Entrevista
do Embaixador Samuel Pinheiro Guimarães, ex-diretor do Instituto de
Pesquisa em Relações Internacionais (Ipri) do Itamaraty, concedida ao
jornal Correio Braziliense - "O inimigo número 1 da Alca"
19 de abril
de 2001
Samuel Pinheiro Guimarães
À medida que a sociedade começa a debater e a compreender
as conseqüências da Alca para a soberania brasileira ela pode chegar,
com tranqüilidade e maturidade, à conclusão de que não deve o Brasil
participar da Alca
Samuel Pinheiro Guimarães, 61 anos, dedicou mais de metade da sua
vida à diplomacia. Diretor do Instituto de Pesquisas em Relações
Internacionais (Ipri) do Itamaraty até a semana passada, ele foi
demitido do cargo pelo ministro das Relações Exteriores, Celso Lafer.
O motivo: as repetidas e enfáticas críticas contra a entrada do Brasil
na Área de Livre Comércio das Américas (Alca). O embaixador tem a
certeza — e os argumentos para sustentá-la — de que o projeto
continental é uma péssima escolha para o país. ‘‘O Brasil não
deve participar de blocos econômicos em condições de extrema
assimetria desfavorável’’, sentencia Guimarães em entrevista à
repórter Sandra Lefcovich, do Correio Braziliense. ‘‘Sofremos o
grave risco de incorporação subordinada e assimétrica ao sistema econômico
(e político) dos EUA’’. O embaixador viaja pelo país promovendo o
debate sobre os prós e os contras da Alca. Para ele, dar continuidade
às negociações hemisféricas — que terão seu ponto alto amanhã
com a abertura da Terceira Cúpula das Américas em Quebec (Canadá) —
decretará o fim do Mercosul. Leia, a seguir, trechos da entrevista.
Correio Braziliense — Por que o
senhor é contrário à Alca? Criar uma área de livre comércio nas Américas
não teria aspectos positivos para o Brasil? É preciso mudar a pauta
das negociações ou desistir da Alca? Não pode haver um ponto
intermediário?
Samuel Pinheiro Guimarães — A Alca colocaria em confronto direto,
ainda que gradualmente, as megaempresas multinacionais americanas e as
empresas brasileiras. Mesmo que algumas empresas brasileiras
conseguissem sobreviver à competição e até aumentar as suas exportações,
no conjunto as megaempresas americanas levariam vantagem nos EUA, no
Brasil e na América do Sul, acarretando a desindustrialização e o
aumento do déficit comercial brasileiro. As regras internacionais que
viriam a ser consagradas pela Alca levariam à impossibilidade prática
de o Brasil exercer políticas comerciais, industriais, tecnológicas,
agrícolas e de emprego indispensáveis à superação das extraordinárias
disparidades sociais e da crônica vulnerabilidade externa.

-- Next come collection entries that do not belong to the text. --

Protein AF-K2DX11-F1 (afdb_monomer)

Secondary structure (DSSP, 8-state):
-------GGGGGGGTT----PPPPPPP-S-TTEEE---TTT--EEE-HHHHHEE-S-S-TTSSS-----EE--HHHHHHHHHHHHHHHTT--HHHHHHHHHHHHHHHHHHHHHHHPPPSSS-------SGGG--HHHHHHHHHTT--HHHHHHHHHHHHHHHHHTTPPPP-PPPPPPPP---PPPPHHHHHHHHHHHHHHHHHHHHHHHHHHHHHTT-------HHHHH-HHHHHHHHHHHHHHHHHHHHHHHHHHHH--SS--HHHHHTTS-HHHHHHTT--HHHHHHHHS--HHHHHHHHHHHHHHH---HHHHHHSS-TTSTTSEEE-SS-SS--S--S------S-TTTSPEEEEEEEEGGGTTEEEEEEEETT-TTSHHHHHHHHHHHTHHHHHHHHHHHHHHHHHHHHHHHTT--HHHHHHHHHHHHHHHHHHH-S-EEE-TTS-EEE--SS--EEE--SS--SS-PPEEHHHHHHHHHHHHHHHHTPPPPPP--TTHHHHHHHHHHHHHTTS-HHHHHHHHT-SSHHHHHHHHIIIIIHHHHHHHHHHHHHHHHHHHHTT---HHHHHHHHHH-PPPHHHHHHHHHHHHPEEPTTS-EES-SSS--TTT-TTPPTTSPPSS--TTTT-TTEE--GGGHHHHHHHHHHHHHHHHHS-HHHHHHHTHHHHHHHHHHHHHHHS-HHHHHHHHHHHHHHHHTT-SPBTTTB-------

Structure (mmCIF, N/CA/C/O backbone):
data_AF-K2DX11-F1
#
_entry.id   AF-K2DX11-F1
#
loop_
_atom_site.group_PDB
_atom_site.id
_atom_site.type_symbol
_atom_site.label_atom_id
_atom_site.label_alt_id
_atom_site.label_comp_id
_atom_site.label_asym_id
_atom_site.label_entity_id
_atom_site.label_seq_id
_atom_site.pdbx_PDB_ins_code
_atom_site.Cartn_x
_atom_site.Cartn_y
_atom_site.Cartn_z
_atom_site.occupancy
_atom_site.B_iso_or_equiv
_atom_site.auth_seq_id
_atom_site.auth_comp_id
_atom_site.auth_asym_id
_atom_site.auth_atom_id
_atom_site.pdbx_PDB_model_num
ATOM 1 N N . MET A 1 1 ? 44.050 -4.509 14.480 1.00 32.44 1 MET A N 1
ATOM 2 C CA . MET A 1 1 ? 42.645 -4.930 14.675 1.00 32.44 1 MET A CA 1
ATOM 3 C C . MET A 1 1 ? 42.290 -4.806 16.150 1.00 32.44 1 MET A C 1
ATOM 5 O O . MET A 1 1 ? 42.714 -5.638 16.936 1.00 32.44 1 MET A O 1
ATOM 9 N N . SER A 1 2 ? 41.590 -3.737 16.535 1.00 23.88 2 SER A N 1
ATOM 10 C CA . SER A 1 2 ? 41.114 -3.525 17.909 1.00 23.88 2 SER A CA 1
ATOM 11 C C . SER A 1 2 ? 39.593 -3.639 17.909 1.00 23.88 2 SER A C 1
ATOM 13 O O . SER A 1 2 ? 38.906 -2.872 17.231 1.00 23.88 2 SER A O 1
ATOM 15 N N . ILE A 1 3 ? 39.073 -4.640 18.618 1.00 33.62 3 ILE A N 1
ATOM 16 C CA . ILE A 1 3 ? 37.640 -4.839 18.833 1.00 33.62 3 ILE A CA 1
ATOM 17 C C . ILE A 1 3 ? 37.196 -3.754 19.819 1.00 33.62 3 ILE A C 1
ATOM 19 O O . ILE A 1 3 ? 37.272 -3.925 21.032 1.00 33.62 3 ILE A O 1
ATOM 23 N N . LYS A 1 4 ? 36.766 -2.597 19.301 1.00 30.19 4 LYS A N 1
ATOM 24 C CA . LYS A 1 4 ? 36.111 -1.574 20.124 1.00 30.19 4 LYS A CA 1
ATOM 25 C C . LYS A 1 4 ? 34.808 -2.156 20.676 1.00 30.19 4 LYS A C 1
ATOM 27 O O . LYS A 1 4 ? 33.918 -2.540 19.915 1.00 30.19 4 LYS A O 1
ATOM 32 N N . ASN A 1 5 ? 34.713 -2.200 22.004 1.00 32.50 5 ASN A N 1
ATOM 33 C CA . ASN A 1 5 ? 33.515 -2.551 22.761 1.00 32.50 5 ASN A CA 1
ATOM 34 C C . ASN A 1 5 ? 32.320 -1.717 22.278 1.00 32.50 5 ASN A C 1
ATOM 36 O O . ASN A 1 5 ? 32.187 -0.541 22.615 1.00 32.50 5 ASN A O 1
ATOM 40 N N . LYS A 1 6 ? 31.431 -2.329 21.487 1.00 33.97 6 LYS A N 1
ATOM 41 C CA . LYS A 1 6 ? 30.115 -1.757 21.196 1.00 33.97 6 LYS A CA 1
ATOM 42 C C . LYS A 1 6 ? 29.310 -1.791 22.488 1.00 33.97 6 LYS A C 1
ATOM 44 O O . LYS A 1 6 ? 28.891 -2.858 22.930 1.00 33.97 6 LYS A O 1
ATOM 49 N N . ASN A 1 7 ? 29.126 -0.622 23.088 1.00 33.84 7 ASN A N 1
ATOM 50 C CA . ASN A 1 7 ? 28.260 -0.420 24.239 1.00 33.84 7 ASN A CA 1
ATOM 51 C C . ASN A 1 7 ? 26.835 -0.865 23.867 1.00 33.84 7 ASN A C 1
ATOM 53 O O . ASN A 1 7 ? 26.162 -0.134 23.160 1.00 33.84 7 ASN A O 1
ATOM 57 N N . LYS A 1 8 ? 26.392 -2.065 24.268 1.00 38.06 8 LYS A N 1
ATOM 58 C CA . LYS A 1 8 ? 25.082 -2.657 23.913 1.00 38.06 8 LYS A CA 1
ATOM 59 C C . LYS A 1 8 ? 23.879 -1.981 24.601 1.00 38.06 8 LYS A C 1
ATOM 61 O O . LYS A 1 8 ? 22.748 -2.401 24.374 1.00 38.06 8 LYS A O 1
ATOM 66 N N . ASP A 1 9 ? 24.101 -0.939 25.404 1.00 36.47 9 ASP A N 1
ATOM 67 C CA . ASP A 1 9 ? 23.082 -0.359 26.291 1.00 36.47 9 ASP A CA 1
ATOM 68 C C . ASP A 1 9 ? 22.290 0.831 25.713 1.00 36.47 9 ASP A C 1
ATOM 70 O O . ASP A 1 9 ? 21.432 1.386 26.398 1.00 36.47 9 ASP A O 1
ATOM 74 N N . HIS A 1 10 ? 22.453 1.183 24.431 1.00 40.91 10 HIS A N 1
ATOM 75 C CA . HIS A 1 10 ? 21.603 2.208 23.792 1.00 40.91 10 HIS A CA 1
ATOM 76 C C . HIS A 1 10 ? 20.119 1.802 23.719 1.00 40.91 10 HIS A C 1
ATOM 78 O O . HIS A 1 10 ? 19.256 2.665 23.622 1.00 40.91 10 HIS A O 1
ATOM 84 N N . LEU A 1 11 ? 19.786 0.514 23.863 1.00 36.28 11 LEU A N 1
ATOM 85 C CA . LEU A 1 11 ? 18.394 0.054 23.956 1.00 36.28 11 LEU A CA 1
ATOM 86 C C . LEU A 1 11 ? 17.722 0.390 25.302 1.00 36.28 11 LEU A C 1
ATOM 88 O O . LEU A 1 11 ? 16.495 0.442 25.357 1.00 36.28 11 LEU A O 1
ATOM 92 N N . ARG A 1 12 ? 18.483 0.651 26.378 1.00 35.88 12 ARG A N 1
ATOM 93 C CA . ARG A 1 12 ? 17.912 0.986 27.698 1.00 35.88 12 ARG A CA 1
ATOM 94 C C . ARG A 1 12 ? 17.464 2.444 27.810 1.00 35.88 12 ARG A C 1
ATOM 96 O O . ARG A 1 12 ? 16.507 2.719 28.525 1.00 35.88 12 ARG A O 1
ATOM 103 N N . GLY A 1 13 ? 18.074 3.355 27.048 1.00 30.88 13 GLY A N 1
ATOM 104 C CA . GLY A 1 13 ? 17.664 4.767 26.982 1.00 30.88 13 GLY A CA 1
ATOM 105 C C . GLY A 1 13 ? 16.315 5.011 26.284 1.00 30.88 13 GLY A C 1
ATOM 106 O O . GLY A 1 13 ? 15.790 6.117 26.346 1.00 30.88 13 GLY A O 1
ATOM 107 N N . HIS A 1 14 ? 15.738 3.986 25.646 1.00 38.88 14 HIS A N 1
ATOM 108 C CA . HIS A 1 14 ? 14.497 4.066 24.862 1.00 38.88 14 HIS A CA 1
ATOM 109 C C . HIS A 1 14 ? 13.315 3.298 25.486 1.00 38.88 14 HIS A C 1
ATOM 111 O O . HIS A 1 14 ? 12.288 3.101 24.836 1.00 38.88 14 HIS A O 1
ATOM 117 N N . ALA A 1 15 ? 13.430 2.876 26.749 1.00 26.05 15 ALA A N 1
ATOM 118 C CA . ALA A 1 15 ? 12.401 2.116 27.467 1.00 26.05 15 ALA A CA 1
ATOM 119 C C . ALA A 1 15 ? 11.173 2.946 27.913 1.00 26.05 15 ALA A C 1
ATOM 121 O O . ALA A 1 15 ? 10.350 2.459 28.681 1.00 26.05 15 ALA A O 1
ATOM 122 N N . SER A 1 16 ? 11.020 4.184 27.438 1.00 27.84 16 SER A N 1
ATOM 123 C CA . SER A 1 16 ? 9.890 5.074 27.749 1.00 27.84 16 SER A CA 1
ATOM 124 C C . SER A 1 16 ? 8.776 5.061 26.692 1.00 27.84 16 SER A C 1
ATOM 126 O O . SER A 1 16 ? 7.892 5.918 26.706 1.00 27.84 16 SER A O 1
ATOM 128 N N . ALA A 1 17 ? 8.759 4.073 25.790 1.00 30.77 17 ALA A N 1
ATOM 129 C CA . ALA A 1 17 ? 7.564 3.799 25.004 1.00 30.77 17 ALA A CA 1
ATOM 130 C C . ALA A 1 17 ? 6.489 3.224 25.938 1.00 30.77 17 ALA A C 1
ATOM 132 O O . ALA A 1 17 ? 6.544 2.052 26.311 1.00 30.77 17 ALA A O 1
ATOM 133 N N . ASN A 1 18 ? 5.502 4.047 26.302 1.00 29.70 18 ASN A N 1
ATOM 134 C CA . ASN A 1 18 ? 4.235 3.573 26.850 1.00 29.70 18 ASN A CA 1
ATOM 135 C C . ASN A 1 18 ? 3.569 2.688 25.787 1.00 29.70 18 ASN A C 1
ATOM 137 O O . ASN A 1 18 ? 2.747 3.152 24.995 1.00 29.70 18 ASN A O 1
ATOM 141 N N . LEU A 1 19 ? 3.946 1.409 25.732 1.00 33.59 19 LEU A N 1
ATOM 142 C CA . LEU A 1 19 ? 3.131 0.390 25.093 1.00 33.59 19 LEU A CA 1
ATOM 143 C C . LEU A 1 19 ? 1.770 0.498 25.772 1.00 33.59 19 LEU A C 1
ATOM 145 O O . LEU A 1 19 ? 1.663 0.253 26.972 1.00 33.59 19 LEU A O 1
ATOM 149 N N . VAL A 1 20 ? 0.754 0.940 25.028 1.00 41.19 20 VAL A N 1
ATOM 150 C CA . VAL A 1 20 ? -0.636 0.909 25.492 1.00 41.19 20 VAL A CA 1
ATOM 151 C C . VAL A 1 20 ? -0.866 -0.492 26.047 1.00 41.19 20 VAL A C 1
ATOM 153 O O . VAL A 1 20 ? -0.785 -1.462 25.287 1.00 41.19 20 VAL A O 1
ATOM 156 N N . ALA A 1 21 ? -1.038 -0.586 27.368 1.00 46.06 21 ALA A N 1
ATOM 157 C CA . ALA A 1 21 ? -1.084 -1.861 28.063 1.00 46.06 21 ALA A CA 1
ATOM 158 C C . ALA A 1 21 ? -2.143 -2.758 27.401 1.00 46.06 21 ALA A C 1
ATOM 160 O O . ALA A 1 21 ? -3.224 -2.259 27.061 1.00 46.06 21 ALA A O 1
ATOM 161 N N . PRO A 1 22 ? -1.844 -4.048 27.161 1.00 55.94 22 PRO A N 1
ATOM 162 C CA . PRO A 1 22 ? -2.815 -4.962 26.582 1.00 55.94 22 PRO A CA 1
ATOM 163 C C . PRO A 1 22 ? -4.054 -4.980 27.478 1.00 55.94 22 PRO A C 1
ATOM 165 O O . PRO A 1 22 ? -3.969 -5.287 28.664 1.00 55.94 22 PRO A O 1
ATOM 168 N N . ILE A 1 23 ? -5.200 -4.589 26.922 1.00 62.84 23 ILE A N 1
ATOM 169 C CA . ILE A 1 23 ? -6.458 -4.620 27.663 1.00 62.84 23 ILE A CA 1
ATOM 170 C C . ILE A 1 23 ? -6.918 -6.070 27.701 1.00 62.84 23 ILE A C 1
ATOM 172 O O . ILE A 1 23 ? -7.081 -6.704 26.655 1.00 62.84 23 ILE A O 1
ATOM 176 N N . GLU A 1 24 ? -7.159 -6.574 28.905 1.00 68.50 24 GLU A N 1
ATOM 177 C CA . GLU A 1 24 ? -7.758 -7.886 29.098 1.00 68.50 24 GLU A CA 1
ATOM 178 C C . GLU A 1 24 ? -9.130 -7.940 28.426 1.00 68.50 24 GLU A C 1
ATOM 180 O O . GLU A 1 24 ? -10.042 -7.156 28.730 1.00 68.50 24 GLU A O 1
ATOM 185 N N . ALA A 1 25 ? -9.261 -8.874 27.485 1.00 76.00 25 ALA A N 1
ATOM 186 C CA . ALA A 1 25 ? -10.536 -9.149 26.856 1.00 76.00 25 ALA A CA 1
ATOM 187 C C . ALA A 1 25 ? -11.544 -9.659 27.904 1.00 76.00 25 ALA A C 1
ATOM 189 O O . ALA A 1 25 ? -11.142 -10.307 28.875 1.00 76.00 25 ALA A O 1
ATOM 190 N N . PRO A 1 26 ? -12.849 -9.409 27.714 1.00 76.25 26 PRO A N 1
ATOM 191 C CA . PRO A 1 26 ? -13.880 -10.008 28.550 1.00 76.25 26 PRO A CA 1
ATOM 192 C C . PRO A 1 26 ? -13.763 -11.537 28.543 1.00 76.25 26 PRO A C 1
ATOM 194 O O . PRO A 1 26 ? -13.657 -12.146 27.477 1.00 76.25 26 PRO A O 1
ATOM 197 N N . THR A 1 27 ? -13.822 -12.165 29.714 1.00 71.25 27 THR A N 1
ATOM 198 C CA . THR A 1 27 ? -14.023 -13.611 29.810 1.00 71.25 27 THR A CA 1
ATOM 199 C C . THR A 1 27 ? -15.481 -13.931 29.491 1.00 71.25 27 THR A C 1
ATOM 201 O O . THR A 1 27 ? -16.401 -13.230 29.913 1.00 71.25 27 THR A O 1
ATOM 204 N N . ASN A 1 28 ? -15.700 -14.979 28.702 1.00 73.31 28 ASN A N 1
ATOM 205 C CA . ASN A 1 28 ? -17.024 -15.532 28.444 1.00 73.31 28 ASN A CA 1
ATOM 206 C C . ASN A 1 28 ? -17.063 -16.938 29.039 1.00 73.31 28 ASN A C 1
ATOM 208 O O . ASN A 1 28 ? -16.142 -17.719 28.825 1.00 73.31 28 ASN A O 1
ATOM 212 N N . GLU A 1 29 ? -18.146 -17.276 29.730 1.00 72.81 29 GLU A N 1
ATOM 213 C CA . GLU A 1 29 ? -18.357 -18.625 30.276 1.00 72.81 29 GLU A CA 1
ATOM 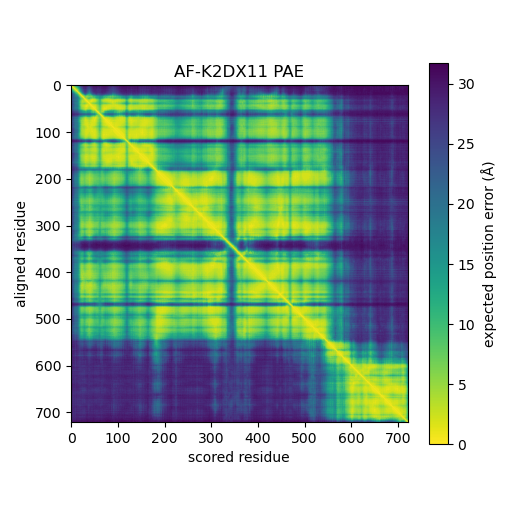214 C C . GLU A 1 29 ? -18.788 -19.635 29.199 1.00 72.81 29 GLU A C 1
ATOM 216 O O . GLU A 1 29 ? -18.707 -20.843 29.395 1.00 72.81 29 GLU A O 1
ATOM 221 N N . ASN A 1 30 ? -19.251 -19.151 28.041 1.00 79.75 30 ASN A N 1
ATOM 222 C CA . ASN A 1 30 ? -19.715 -20.002 26.951 1.00 79.75 30 ASN A CA 1
ATOM 223 C C . ASN A 1 30 ? -18.526 -20.498 26.096 1.00 79.75 30 ASN A C 1
ATOM 225 O O . ASN A 1 30 ? -17.889 -19.667 25.444 1.00 79.75 30 ASN A O 1
ATOM 229 N N . PRO A 1 31 ? -18.282 -21.820 25.986 1.00 82.62 31 PRO A N 1
ATOM 230 C CA . PRO A 1 31 ? -17.149 -22.376 25.235 1.00 82.62 31 PRO A CA 1
ATOM 231 C C . PRO A 1 31 ? -17.223 -22.117 23.719 1.00 82.62 31 PRO A C 1
ATOM 233 O O . PRO A 1 31 ? -16.223 -22.209 23.013 1.00 82.62 31 PRO A O 1
ATOM 236 N N . LEU A 1 32 ? -18.399 -21.760 23.194 1.00 90.25 32 LEU A N 1
ATOM 237 C CA . LEU A 1 32 ? -18.592 -21.386 21.791 1.00 90.25 32 LEU A CA 1
ATOM 238 C C . LEU A 1 32 ? -18.379 -19.889 21.535 1.00 90.25 32 LEU A C 1
ATOM 240 O O . LEU A 1 32 ? -18.508 -19.449 20.389 1.00 90.25 32 LEU A O 1
ATOM 244 N N . LYS A 1 33 ? -18.083 -19.090 22.568 1.00 89.81 33 LYS A N 1
ATOM 245 C CA . LYS A 1 33 ? -17.819 -17.655 22.437 1.00 89.81 33 LYS A CA 1
ATOM 246 C C . LYS A 1 33 ? -16.565 -17.265 23.190 1.00 89.81 33 LYS A C 1
ATOM 248 O O . LYS A 1 33 ? -16.586 -17.157 24.405 1.00 89.81 33 LYS A O 1
ATOM 253 N N . PHE A 1 34 ? -15.517 -16.893 22.476 1.00 89.88 34 PHE A N 1
ATOM 254 C CA . PHE A 1 34 ? -14.280 -16.435 23.101 1.00 89.88 34 PHE A CA 1
ATOM 255 C C . PHE A 1 34 ? -13.710 -15.231 22.358 1.00 89.88 34 PHE A C 1
ATOM 257 O O . PHE A 1 34 ? -13.986 -15.001 21.176 1.00 89.88 34 PHE A O 1
ATOM 264 N N . TRP A 1 35 ? -12.934 -14.426 23.073 1.00 87.94 35 TRP A N 1
ATOM 265 C CA . TRP A 1 35 ? -12.162 -13.341 22.487 1.00 87.94 35 TRP A CA 1
ATOM 266 C C . TRP A 1 35 ? -10.762 -13.839 22.153 1.00 87.94 35 TRP A C 1
ATOM 268 O O . TRP A 1 35 ? -10.128 -14.505 22.966 1.00 87.94 35 TRP A O 1
ATOM 278 N N . THR A 1 36 ? -10.251 -13.487 20.975 1.00 89.12 36 THR A N 1
ATOM 279 C CA . THR A 1 36 ? -8.823 -13.680 20.698 1.00 89.12 36 THR A CA 1
ATOM 280 C C . THR A 1 36 ? -7.988 -12.720 21.552 1.00 89.12 36 THR A C 1
ATOM 282 O O . THR A 1 36 ? -8.414 -11.602 21.832 1.00 89.12 36 THR A O 1
ATOM 285 N N . GLY A 1 37 ? -6.790 -13.142 21.949 1.00 82.50 37 GLY A N 1
ATOM 286 C CA . GLY A 1 37 ? -5.776 -12.355 22.656 1.00 82.50 37 GLY A CA 1
ATOM 287 C C . GLY A 1 37 ? -4.755 -11.699 21.721 1.00 82.50 37 GLY A C 1
ATOM 288 O O . GLY A 1 37 ? -3.574 -11.612 22.055 1.00 82.50 37 GLY A O 1
ATOM 289 N N . HIS A 1 38 ? -5.162 -11.289 20.515 1.00 80.31 38 HIS A N 1
ATOM 290 C CA . HIS A 1 38 ? -4.254 -10.624 19.580 1.00 80.31 38 HIS A CA 1
ATOM 291 C C . HIS A 1 38 ? -3.877 -9.213 20.084 1.00 80.31 38 HIS A C 1
ATOM 293 O O . HIS A 1 38 ? -4.769 -8.380 20.202 1.00 80.31 38 HIS A O 1
ATOM 299 N N . PRO A 1 39 ? -2.587 -8.842 20.225 1.00 70.38 39 PRO A N 1
ATOM 300 C CA . PRO A 1 39 ? -2.146 -7.626 20.937 1.00 70.38 39 PRO A CA 1
ATOM 301 C C . PRO A 1 39 ? -2.813 -6.295 20.544 1.00 70.38 39 PRO A C 1
ATOM 303 O O . PRO A 1 39 ? -2.785 -5.327 21.302 1.00 70.38 39 PRO A O 1
ATOM 306 N N . THR A 1 40 ? -3.371 -6.210 19.334 1.00 69.94 40 THR A N 1
ATOM 307 C CA . THR A 1 40 ? -4.018 -5.000 18.805 1.00 69.94 40 THR A CA 1
ATOM 308 C C . THR A 1 40 ? -5.403 -5.226 18.185 1.00 69.94 40 THR A C 1
ATOM 310 O O . THR A 1 40 ? -6.069 -4.252 17.856 1.00 69.94 40 THR A O 1
ATOM 313 N N . GLU A 1 41 ? -5.856 -6.477 18.019 1.00 76.19 41 GLU A N 1
ATOM 314 C CA . GLU A 1 41 ? -7.070 -6.826 17.241 1.00 76.19 41 GLU A CA 1
ATOM 315 C C . GLU A 1 41 ? -7.826 -8.025 17.850 1.00 76.19 41 GLU A C 1
ATOM 317 O O . GLU A 1 41 ? -8.244 -8.942 17.138 1.00 76.19 41 GLU A O 1
ATOM 322 N N . ASN A 1 42 ? -7.993 -8.047 19.176 1.00 84.56 42 ASN A N 1
ATOM 323 C CA . ASN A 1 42 ? -8.912 -8.969 19.851 1.00 84.56 42 ASN A CA 1
ATOM 324 C C . ASN A 1 42 ? -10.250 -9.037 19.106 1.00 84.56 42 ASN A C 1
ATOM 326 O O . ASN A 1 42 ? -10.920 -8.025 18.916 1.00 84.56 42 ASN A O 1
ATOM 330 N N . THR A 1 43 ? -10.634 -10.228 18.674 1.00 86.88 43 THR A N 1
ATOM 331 C CA . THR A 1 43 ? -11.841 -10.461 17.885 1.00 86.88 43 THR A CA 1
ATOM 332 C C . THR A 1 43 ? -12.743 -11.415 18.644 1.00 86.88 43 THR A C 1
ATOM 334 O O . THR A 1 43 ? -12.289 -12.461 19.098 1.00 86.88 43 THR A O 1
ATOM 337 N N . LEU A 1 44 ? -14.023 -11.067 18.774 1.00 89.94 44 LEU A N 1
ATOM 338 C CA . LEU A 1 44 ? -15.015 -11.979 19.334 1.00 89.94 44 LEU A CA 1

Correio — Quais as opções do
Brasil no mundo globalizado, no qual os países criam blocos econômicos
para sobreviver? O Brasil ficaria isolado se renunciasse a participar da
implementação da Alca?
Guimarães — O Brasil não deve participar de blocos econômicos
em condições extremas de assimetria desfavorável, pois isto sim seria
justamente renunciar à sobrevivência. As opções para o Brasil são
manter amplas e diversificadas relações comerciais, financeiras e
tecnológicas com todos os países; disciplinar os investimentos
externos para que expandam as exportações, transfiram tecnologia e
integrem as cadeias produtivas; controlar e reduzir o endividamento
externo, público e privado; promover ativamente a absorção e a geração
de tecnologia adequadas à constelação de fatores; fortalecer a
acumulação de capital e a empresa brasileira. O Brasil não ficaria
isolado, pois certamente poderia manter amplas relações econômicas
com os EUA, enquanto os países vizinhos continuariam tendo enorme
interesse em ter acesso ao mercado brasileiro.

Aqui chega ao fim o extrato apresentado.